### The problem:
In the entries that follow, the lines from the one with "ATOM 77 O O" through the one with "ATOM 104 N N" are the ones to write out, exactly and with both ends included. Nothing else should appear.

[Opening Data supplied section]

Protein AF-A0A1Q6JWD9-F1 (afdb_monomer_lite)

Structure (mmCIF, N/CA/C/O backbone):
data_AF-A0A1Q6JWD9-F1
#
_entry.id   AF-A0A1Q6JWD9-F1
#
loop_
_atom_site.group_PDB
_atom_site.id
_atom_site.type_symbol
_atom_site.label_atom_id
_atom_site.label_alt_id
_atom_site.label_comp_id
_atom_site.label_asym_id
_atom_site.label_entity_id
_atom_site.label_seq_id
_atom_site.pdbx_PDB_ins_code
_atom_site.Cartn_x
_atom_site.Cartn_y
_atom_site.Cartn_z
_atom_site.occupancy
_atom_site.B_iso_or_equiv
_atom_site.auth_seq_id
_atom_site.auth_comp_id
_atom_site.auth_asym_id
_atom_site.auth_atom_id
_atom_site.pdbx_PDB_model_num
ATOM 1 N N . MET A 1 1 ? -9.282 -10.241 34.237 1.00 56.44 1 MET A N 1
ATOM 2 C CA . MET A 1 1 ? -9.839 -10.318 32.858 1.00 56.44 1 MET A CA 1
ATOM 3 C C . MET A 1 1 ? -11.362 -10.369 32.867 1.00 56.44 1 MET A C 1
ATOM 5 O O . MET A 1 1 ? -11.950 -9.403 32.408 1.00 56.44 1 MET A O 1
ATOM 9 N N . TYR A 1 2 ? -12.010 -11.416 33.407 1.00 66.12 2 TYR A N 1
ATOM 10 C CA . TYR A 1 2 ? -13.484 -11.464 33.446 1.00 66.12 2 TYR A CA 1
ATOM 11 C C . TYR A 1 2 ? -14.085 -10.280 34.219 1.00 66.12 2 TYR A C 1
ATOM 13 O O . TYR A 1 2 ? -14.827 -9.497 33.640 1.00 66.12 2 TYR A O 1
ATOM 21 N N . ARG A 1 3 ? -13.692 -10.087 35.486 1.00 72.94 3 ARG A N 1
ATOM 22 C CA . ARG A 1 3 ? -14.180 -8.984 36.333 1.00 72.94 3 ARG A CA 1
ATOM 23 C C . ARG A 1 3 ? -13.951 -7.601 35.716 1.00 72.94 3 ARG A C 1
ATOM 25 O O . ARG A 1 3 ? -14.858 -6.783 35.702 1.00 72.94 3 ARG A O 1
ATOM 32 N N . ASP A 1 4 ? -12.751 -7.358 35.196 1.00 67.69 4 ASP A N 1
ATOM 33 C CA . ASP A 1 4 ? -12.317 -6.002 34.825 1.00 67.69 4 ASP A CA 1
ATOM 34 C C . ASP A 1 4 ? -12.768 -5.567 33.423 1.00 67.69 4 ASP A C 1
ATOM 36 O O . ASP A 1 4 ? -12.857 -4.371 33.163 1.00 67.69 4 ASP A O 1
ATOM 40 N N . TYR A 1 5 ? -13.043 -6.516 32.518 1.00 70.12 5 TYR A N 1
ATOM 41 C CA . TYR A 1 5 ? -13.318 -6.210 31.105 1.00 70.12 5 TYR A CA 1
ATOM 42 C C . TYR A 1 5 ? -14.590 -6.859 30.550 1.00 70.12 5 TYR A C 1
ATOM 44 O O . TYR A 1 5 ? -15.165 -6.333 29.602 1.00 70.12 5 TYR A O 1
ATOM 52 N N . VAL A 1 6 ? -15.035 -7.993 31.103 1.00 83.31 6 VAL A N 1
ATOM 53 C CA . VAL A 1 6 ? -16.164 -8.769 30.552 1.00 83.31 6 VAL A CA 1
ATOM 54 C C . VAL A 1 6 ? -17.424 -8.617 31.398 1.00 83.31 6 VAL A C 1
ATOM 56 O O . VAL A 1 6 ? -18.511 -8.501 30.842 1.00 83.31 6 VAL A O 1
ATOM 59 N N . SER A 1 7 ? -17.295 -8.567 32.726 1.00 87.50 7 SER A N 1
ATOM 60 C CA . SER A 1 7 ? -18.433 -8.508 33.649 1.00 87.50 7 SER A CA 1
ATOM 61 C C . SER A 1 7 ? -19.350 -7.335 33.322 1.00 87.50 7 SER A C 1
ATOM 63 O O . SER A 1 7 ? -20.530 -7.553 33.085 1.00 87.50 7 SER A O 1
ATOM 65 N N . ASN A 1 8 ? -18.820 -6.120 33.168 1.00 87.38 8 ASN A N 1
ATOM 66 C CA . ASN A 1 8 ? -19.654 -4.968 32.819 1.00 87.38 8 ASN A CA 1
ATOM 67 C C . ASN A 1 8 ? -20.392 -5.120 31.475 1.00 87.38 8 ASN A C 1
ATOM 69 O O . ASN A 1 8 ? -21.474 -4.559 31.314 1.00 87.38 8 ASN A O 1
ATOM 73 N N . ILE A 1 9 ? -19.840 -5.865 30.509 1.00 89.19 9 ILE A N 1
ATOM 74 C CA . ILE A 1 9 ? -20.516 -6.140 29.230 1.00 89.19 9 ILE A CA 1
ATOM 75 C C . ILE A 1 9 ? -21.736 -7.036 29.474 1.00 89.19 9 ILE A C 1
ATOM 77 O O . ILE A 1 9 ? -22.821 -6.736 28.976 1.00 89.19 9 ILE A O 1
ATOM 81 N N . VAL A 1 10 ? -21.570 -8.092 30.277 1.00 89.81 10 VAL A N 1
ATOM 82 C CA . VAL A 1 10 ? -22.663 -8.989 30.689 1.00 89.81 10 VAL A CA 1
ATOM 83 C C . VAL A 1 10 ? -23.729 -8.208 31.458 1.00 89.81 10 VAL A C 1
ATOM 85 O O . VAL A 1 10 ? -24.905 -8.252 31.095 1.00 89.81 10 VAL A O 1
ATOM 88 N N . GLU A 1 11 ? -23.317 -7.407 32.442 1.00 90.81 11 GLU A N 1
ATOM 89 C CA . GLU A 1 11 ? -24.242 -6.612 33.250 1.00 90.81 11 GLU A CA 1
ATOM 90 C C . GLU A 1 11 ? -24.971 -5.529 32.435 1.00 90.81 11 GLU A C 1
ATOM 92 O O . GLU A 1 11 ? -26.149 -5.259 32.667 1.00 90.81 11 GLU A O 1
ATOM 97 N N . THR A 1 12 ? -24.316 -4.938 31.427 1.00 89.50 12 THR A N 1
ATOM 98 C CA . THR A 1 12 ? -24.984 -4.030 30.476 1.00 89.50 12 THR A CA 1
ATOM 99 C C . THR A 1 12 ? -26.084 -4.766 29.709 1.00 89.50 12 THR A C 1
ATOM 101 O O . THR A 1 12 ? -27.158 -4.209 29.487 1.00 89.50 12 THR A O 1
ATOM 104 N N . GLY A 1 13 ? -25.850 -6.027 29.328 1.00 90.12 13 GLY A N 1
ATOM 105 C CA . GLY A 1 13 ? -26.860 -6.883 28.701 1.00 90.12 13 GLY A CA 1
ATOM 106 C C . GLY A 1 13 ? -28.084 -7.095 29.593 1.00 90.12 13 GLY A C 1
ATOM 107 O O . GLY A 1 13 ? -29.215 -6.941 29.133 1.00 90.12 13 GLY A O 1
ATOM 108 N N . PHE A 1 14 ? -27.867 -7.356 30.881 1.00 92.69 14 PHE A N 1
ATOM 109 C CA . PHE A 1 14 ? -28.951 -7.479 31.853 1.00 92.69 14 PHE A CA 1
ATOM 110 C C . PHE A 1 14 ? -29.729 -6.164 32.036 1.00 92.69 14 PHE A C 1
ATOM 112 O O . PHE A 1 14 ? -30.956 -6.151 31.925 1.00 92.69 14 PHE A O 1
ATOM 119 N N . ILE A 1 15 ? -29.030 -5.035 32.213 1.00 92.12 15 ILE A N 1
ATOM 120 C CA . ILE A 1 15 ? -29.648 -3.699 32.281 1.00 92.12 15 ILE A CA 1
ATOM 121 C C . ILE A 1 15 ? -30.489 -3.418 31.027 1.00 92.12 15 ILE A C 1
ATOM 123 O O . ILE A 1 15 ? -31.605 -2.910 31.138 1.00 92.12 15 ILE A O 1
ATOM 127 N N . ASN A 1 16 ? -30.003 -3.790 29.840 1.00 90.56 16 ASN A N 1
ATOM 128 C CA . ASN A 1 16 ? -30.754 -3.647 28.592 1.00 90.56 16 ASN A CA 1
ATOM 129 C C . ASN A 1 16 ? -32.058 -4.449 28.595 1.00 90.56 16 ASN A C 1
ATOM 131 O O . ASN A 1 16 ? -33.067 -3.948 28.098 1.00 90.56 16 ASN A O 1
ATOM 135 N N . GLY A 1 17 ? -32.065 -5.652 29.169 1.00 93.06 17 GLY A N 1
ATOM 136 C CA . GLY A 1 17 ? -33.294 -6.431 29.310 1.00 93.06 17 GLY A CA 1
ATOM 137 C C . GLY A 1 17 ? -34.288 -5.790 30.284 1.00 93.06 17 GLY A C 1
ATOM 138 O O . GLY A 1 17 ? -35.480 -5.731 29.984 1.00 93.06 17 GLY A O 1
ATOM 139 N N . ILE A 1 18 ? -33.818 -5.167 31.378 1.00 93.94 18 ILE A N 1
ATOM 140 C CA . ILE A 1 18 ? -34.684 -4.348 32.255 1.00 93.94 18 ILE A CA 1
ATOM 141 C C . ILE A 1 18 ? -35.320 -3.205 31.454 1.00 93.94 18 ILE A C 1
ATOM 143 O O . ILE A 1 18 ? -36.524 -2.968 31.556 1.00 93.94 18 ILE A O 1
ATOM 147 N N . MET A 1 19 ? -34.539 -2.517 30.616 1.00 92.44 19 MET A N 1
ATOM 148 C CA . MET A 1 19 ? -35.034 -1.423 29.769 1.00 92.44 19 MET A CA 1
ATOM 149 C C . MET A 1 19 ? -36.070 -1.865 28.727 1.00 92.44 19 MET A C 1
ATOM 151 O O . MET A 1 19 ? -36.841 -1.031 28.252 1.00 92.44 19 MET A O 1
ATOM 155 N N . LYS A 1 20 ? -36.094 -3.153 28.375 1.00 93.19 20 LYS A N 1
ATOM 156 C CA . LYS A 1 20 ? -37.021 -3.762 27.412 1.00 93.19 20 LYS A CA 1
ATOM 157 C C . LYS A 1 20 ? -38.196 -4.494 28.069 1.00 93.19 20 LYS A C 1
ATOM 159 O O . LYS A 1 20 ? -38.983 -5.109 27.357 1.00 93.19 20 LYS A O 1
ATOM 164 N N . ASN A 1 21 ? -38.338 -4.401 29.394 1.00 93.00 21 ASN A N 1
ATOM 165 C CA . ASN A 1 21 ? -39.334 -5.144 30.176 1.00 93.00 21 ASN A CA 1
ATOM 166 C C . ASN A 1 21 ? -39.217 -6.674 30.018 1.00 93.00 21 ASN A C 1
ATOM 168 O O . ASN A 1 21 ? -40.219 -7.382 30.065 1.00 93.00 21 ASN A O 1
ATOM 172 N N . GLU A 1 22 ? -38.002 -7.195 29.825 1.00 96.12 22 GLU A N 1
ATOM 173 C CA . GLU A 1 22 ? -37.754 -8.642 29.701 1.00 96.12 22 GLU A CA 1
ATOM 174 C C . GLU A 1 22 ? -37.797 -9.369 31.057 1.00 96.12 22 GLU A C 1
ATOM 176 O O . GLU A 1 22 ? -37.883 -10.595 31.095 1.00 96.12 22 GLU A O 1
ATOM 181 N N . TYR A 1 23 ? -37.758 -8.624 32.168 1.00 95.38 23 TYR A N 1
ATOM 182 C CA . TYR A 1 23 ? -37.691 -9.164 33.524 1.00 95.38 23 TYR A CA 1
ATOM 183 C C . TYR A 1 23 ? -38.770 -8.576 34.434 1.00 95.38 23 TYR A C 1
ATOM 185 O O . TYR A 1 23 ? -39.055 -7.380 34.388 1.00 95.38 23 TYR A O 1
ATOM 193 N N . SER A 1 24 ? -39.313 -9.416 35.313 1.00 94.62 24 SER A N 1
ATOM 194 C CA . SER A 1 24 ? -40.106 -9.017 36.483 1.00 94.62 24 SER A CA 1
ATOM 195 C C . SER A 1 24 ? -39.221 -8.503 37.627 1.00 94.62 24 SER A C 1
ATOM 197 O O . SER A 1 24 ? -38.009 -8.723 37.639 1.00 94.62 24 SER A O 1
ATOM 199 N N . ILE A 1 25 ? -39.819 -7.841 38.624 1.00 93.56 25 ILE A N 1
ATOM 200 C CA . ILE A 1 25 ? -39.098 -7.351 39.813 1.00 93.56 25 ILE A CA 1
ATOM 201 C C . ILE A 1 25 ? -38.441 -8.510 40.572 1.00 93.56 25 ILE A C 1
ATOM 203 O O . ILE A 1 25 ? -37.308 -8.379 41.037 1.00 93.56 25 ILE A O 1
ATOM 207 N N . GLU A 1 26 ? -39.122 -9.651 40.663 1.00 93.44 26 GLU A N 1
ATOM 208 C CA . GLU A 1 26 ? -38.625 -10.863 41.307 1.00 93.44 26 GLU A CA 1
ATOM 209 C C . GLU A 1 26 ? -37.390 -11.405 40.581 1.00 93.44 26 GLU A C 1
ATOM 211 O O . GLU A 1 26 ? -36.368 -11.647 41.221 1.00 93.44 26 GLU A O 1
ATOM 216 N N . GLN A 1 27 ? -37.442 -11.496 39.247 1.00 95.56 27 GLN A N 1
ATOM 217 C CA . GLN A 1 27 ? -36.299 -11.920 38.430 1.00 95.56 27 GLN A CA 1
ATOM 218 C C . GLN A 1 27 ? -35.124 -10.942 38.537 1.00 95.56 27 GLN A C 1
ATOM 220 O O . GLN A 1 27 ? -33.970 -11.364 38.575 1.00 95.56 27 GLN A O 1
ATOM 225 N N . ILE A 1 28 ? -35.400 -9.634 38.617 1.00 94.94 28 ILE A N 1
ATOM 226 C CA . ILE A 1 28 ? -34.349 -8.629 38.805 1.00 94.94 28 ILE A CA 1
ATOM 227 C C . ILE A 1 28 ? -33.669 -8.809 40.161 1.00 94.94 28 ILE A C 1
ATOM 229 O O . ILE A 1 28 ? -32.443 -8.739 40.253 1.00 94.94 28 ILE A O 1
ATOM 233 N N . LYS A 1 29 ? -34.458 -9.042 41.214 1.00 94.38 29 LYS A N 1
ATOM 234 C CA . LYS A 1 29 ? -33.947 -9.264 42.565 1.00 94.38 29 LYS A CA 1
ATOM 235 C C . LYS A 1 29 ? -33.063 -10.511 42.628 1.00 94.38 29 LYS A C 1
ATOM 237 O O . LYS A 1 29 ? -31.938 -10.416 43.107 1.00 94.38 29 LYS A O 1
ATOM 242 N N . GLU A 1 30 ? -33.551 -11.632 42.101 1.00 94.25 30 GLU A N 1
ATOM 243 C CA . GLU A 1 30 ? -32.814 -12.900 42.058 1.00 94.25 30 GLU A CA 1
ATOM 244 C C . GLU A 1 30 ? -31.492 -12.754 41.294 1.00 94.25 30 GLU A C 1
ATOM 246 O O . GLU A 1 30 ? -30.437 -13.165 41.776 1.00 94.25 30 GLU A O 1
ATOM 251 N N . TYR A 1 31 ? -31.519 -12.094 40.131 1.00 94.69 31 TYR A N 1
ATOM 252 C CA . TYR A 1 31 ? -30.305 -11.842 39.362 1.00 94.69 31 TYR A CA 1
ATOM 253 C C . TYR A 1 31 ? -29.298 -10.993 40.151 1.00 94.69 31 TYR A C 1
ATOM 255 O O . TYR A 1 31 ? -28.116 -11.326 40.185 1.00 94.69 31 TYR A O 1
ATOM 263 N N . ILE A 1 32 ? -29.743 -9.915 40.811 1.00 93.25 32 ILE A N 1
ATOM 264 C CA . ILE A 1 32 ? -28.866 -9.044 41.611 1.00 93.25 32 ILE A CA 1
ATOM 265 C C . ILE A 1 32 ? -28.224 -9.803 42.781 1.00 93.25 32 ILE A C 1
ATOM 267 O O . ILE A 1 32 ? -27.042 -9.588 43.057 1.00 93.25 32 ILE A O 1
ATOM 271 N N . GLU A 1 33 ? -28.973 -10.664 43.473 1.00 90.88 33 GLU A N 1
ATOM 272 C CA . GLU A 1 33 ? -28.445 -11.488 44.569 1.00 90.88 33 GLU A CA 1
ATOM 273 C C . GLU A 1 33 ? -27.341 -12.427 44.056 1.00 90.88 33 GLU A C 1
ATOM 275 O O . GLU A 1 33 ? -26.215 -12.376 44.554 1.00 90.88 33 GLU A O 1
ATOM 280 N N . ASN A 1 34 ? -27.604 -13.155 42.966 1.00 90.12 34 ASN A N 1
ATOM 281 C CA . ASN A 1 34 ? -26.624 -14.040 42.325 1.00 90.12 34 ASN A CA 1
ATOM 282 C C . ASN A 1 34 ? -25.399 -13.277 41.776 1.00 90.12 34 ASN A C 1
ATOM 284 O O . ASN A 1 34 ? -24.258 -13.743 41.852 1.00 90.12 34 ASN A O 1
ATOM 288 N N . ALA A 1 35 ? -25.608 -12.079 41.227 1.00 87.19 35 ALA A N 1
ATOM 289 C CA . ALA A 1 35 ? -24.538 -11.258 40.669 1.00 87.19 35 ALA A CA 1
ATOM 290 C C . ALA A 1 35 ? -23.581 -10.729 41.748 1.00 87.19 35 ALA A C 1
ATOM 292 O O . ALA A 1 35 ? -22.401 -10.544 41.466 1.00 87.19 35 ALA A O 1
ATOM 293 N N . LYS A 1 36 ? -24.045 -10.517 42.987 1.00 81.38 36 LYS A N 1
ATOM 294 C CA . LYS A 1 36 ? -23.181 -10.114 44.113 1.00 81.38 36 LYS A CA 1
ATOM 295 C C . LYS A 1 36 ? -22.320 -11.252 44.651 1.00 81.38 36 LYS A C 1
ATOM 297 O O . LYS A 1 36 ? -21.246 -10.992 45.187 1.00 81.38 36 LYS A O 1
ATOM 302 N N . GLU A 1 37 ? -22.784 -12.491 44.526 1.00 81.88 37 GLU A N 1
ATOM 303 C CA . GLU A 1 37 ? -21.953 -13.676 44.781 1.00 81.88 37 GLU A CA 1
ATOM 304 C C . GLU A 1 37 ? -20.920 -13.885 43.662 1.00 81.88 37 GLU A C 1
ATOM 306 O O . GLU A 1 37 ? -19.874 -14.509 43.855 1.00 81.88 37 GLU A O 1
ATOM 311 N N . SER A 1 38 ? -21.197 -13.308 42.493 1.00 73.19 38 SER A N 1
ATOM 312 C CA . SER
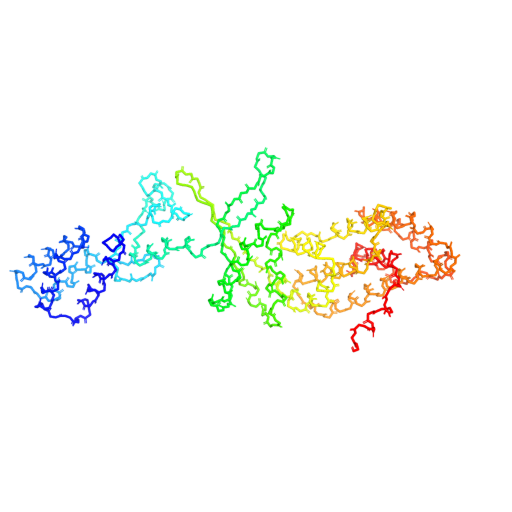 A 1 38 ? -20.315 -13.279 41.335 1.00 73.19 38 SER A CA 1
ATOM 313 C C . SER A 1 38 ? -19.311 -12.119 41.407 1.00 73.19 38 SER A C 1
ATOM 315 O O . SER A 1 38 ? -19.473 -11.133 42.120 1.00 73.19 38 SER A O 1
ATOM 317 N N . ASN A 1 39 ? -18.224 -12.219 40.640 1.00 80.19 39 ASN A N 1
ATOM 318 C CA . ASN A 1 39 ? -17.116 -11.260 40.682 1.00 80.19 39 ASN A CA 1
ATOM 319 C C . ASN A 1 39 ? -17.411 -10.019 39.801 1.00 80.19 39 ASN A C 1
ATOM 321 O O . ASN A 1 39 ? -16.799 -9.855 38.743 1.00 80.19 39 ASN A O 1
ATOM 325 N N . ILE A 1 40 ? -18.371 -9.178 40.212 1.00 88.25 40 ILE A N 1
ATOM 326 C CA . ILE A 1 40 ? -18.750 -7.924 39.529 1.00 88.25 40 ILE A CA 1
ATOM 327 C C . ILE A 1 40 ? -17.837 -6.740 39.909 1.00 88.25 40 ILE A C 1
ATOM 329 O O . ILE A 1 40 ? -16.992 -6.817 40.812 1.00 88.25 40 ILE A O 1
ATOM 333 N N . THR A 1 41 ? -17.943 -5.631 39.173 1.00 87.19 41 THR A N 1
ATOM 334 C CA . THR A 1 41 ? -17.175 -4.409 39.458 1.00 87.19 41 THR A CA 1
ATOM 335 C C . THR A 1 41 ? -17.791 -3.600 40.601 1.00 87.19 41 THR A C 1
ATOM 337 O O . THR A 1 41 ? -18.999 -3.628 40.830 1.00 87.19 41 THR A O 1
ATOM 340 N N . GLN A 1 42 ? -16.970 -2.801 41.292 1.00 87.38 42 GLN A N 1
ATOM 341 C CA . GLN A 1 42 ? -17.437 -1.922 42.379 1.00 87.38 42 GLN A CA 1
ATOM 342 C C . GLN A 1 42 ? -18.489 -0.898 41.921 1.00 87.38 42 GLN A C 1
ATOM 344 O O . GLN A 1 42 ? -19.300 -0.426 42.717 1.00 87.38 42 GLN A O 1
ATOM 349 N N . GLU A 1 43 ? -18.454 -0.498 40.649 1.00 87.31 43 GLU A N 1
ATOM 350 C CA . GLU A 1 43 ? -19.460 0.393 40.073 1.00 87.31 43 GLU A CA 1
ATOM 351 C C . GLU A 1 43 ? -20.811 -0.322 39.951 1.00 87.31 43 GLU A C 1
ATOM 353 O O . GLU A 1 43 ? -21.829 0.210 40.402 1.00 87.31 43 GLU A O 1
ATOM 358 N N . MET A 1 44 ? -20.808 -1.562 39.455 1.00 89.81 44 MET A N 1
ATOM 359 C CA . MET A 1 44 ? -22.006 -2.398 39.372 1.00 89.81 44 MET A CA 1
ATOM 360 C C . MET A 1 44 ? -22.583 -2.741 40.742 1.00 89.81 44 MET A C 1
ATOM 362 O O . MET A 1 44 ? -23.791 -2.613 40.939 1.00 89.81 44 MET A O 1
ATOM 366 N N . GLU A 1 45 ? -21.740 -3.068 41.726 1.00 90.81 45 GLU A N 1
ATOM 367 C CA . GLU A 1 45 ? -22.178 -3.304 43.109 1.00 90.81 45 GLU A CA 1
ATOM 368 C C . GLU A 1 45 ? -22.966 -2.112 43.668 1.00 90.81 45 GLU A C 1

[Closing Data supplied section]

### Completed task:
ATOM 77 O O . ILE A 1 9 ? -22.821 -6.736 28.976 1.00 89.19 9 ILE A O 1
ATOM 81 N N . VAL A 1 10 ? -21.570 -8.092 30.277 1.00 89.81 10 VAL A N 1
ATOM 82 C CA . VAL A 1 10 ? -22.663 -8.989 30.689 1.00 89.81 10 VAL A CA 1
ATOM 83 C C . VAL A 1 10 ? -23.729 -8.208 31.458 1.00 89.81 10 VAL A C 1
ATOM 85 O O . VAL A 1 10 ? -24.905 -8.252 31.095 1.00 89.81 10 VAL A O 1
ATOM 88 N N . GLU A 1 11 ? -23.317 -7.407 32.442 1.00 90.81 11 GLU A N 1
ATOM 89 C CA . GLU A 1 11 ? -24.242 -6.612 33.250 1.00 90.81 11 GLU A CA 1
ATOM 90 C C . GLU A 1 11 ? -24.971 -5.529 32.435 1.00 90.81 11 GLU A C 1
ATOM 92 O O . GLU A 1 11 ? -26.149 -5.259 32.667 1.00 90.81 11 GLU A O 1
ATOM 97 N N . THR A 1 12 ? -24.316 -4.938 31.427 1.00 89.50 12 THR A N 1
ATOM 98 C CA . THR A 1 12 ? -24.984 -4.030 30.476 1.00 89.50 12 THR A CA 1
ATOM 99 C C . THR A 1 12 ? -26.084 -4.766 29.709 1.00 89.50 12 THR A C 1
ATOM 101 O O . THR A 1 12 ? -27.158 -4.209 29.487 1.00 89.50 12 THR A O 1
ATOM 104 N N . GLY A 1 13 ? -25.850 -6.027 29.328 1.00 90.12 13 GLY A N 1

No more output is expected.